On August 17, the National Consumer Disputes Redressal Commission (NCDRC) ruled against IDBI Bank Ltd in a case involving a ‘deep discount bond’.

The NCDRC asked the bank to pay ₹80,786, interest of 9 per cent for the period dating from April 1, 2017, and the litigation cost of ₹50,000 to the complainant Sadananda Das. 

The bond purchased by Das for ₹2,700 was supposed to mature to ₹1 lakh in 25 years. However, when Das exercised the redemption option, he received only ₹19,214. 

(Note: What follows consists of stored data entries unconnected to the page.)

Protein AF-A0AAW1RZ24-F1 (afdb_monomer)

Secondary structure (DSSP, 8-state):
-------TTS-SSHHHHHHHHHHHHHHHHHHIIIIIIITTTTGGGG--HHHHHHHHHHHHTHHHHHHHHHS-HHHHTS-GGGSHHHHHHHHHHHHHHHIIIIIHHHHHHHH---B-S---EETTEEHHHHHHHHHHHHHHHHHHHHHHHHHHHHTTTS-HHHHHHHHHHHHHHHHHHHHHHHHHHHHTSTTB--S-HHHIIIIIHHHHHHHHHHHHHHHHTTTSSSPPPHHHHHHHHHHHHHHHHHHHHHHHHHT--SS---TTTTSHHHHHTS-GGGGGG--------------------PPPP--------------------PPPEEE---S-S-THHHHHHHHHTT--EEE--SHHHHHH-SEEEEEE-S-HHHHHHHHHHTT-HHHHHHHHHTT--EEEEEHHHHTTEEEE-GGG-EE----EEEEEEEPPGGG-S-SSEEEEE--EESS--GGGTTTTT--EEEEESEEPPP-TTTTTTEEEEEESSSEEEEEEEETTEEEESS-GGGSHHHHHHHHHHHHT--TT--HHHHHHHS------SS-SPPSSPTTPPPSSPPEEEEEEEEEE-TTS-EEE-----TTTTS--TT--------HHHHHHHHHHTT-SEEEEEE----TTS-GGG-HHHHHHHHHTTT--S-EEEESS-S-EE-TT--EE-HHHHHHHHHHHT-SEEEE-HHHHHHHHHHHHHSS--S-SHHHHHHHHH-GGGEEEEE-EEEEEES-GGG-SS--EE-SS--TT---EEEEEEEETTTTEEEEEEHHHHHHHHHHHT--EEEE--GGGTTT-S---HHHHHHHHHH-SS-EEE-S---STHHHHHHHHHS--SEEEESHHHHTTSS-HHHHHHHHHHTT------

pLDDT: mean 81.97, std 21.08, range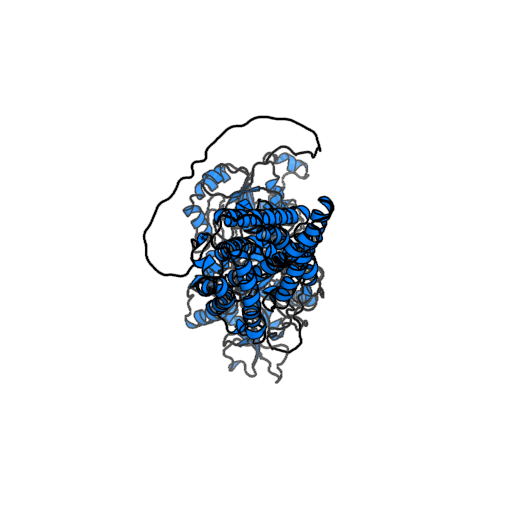 [22.31, 98.81]

Foldseek 3Di:
DDDDPPDLQAFPQQLRRVLLVVLQVLLVVLCCLVVVPCPVVVVLVVDAQVRLLCNLCVLAVCLPPVCCVPPDPVQVPDDPQLGLSNLLLLLQLLLLCCCQQQCVVLCCFQWVKAFDGHHQDWNNGHPSVSSNSSSVCSNLLSVLLSVLSNLCVVCVVPDPVVSVVSSLVSQLVSLLVSLLVVLVVQLPDPRMDTPDSVCCNPVVSNLSSLLSSLSNVLSSVDSRPDHDGSVSSNVSSVVSSVSSLVVSLVCCVPPNRPPDDDPPCPVVVVVSPDRSVVVPPDRDDDDDDDDDDDDDDDDDDDDDDDDDDDDDDDDDDDDDDDDDPDQAEEEEDLQFFFCVLVVLLCVVLVGDYDYDQALVSLLPGQAYEYEDFAFLVLSVVSCVVRVNLVSVLVSVVVLHQYEQEASRVQLCEQWEPPPNIDGHSHNAYFYKYFDDVVLVAFPPPFAWAAKFFQDDDLLQPLCQRFTFTAFHRIFTADDPRGVQFAGIWTDDSHIGRQKTDDQNHIYGNGDLSARPPSSSSSVSSSVPDPSPPDPVVSCVVVPDPDDPRDDPDRSDDPQFQHTGFAFEEEEFEWEQDPSRDTFTFFQFALDPPDPDPDDDGDGLDHLQVLLLVCQVLPGQEYEYEYPYPQLQDDLLPPVVLQSQLNNSSRHSHAYEYEDPQAWGAHVVRDTDGSQNSLRSSRHSHHRAYEDEQLLVVQLVVCVVVVDHPCRGSLQVNCNTRNLSRYEYEWEWEKDADQDPVPQPDDKDQDPDADPVRGRIIFIFTAPPRRPGTDSATPQSSLVSSVVSRHQEYEYEYNVQANVLQAFPLVSQASNQVSDSHAYETEGNHNELVNQLVNVVRHSHSYYYDYNCCSVVVYGPVRNQVVCSVSVRGHRDD

Mean predicted aligned error: 17.42 Å

Sequence (877 aa):
MVGDREGLWLAQHPGKRWTELFFLAYSPFWIVWALGIVVPFEIYEKCDEWGYMAIGLGASLPCFLLPPLLQPQSERQRPFWQRHWVKANVWIAIFSFIGNYFWTHYFYDLLGASYTFKSWRLNDVPITLYFMTHAYFCFYHTLSNLALRRLRHAFQTSSRLYRVSAMGLAVFLMAYTTAIMETLTIAHFPYYTFRDRQQMYTIGSLFYAIYFWFSFPMYFWMDEDKAWSIWQAIQSSLAAGMGVTILLDFWRLAIGPISGNYAGSEQLSYYTRRPAFWIMHGLNLKGSSSGSTRGSPAWRDQRPVLPGRSRLDCARARVRASANPQPGVTLLDYGAGNVRSVKNALRQLGQEWNEVQSPGDILNAQKLVFPGVGAYEQAMQSLVRQGLVDALREYIQAGRPFLGICLGLQLLFEGSEENGGVEGLGLIPGRVQRFPASLGLPVPHIGWNDLDQWKASSLLQSVGDRRAYFVHSYCATPTPANDDWVLATSHYGMDFVAAIRQGDVHATQFHPEKSGPVGLAIIDSFLNSDGSTKPEQVAAQVSSPAAPLGSLESPFKAGAPRGLAKRVIACLDVRTNDAGDLVVTKGDQYDVREKGEGQDVRNLGQPVELAGRYAADGADEVTFLNITGFRDFPLGDLPMLEVLRQTSKGVFVPLTVGGGIREFMDAGGHHYSALQVAAEYFRSGADKVSIGSDAVAAAEELRRTGQKSGRSAIEQISWHYGAQAVVVSIDPRRVWVADPSSCLHRTVRTQQPGPQGEQHCWWQCTVKGGREGRNLGAVELAQAVEELGAGEILLNCIDKDGAGNGFDLELIKEVSDAVNIPVIASSGAGKPEHFAEVFHNSRAAAALAAGIFHRREVSIDDVKLHMAEQGIPTRTG

Radius of gyration: 35.3 Å; Cα contacts (8 Å, |Δi|>4): 1519; chains: 1; bounding box: 120×74×93 Å

InterPro domains:
  IPR004651 Histidine biosynthesis, HisF [TIGR00735] (563-875)
  IPR004651 Histidine biosynthesis, HisF [cd04731] (566-870)
  IPR006062 Histidine biosynthesis protein [PF00977] (567-858)
  IPR010139 Imidazole glycerol phosphate synthase, subunit H [MF_00278] (328-529)
  IPR010139 Imidazole glycerol phosphate synthase, subunit H [TIGR01855] (329-528)
  IPR010139 Imidazole glycerol phosphate synthase, subunit H [cd01748] (329-527)
  IPR011060 Ribulose-phosphate binding barrel [SSF51366] (564-874)
  IPR013785 Aldolase-type TIM barrel [G3DSA:3.20.20.70] (566-877)
  IPR017926 Glutamine amidotransferase [PF00117] (331-516)
  IPR029062 Class I glutamine amidotransferase-like [G3DSA:3.40.50.880] (325-545)
  IPR029062 Class I glutamine amidotransferase-like [SSF52317] (329-528)
  IPR050064 Imidazole glycerol phosphate synthase HisA/HisF [PTHR21235] (564-876)

Nearest PDB structures (foldseek):
  1ox6-assembly2_B  TM=9.063E-01  e=1.312E-60  Saccharomyces cerevisiae
  1ox4-assembly2_B  TM=9.095E-01  e=1.878E-60  Saccharomyces cerevisiae
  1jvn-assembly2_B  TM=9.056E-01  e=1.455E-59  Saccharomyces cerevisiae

The bank had notified its ‘call option’ through newspapers on August 19, 2001. It urged subscribers to redeem their bonds by surrendering their original bond certificates, with interest payable at the savings bank rate after March 31, 2002 — the call option date. 

In addition to sending a reminder in May 2009, the bank claimed it sent a call notice via post to the respondent on August 22, 2013, at the recorded address. 

Later, it was discovered that the respondent’s address on the deep discount bond was incorrect, leading to misdelivery of the notice. 

In a similar case (IDBI Bank Ltd versus Surjit Kaur), the NCDRC had ordered the bank to pay Kaur the full-face value of her deep discount bond series I, issued in 1992, which was ₹1 lakh, along with 9 per cent interest. Kaur had purchased the bond for ₹2,700, and it was supposed to mature in 25 years. 

However, when she tried to redeem it after the maturity period, the bank claimed that it had already been redeemed in 2001. The NCDRC determined that IDBI’s newspaper notices were ineffective, and that they should have used registered posts. Consequently, they ruled in favour of Kaur, entitling her to the full bond face value of ₹1 lakh, along with interest. IDBI Bank refused to comment on the matter.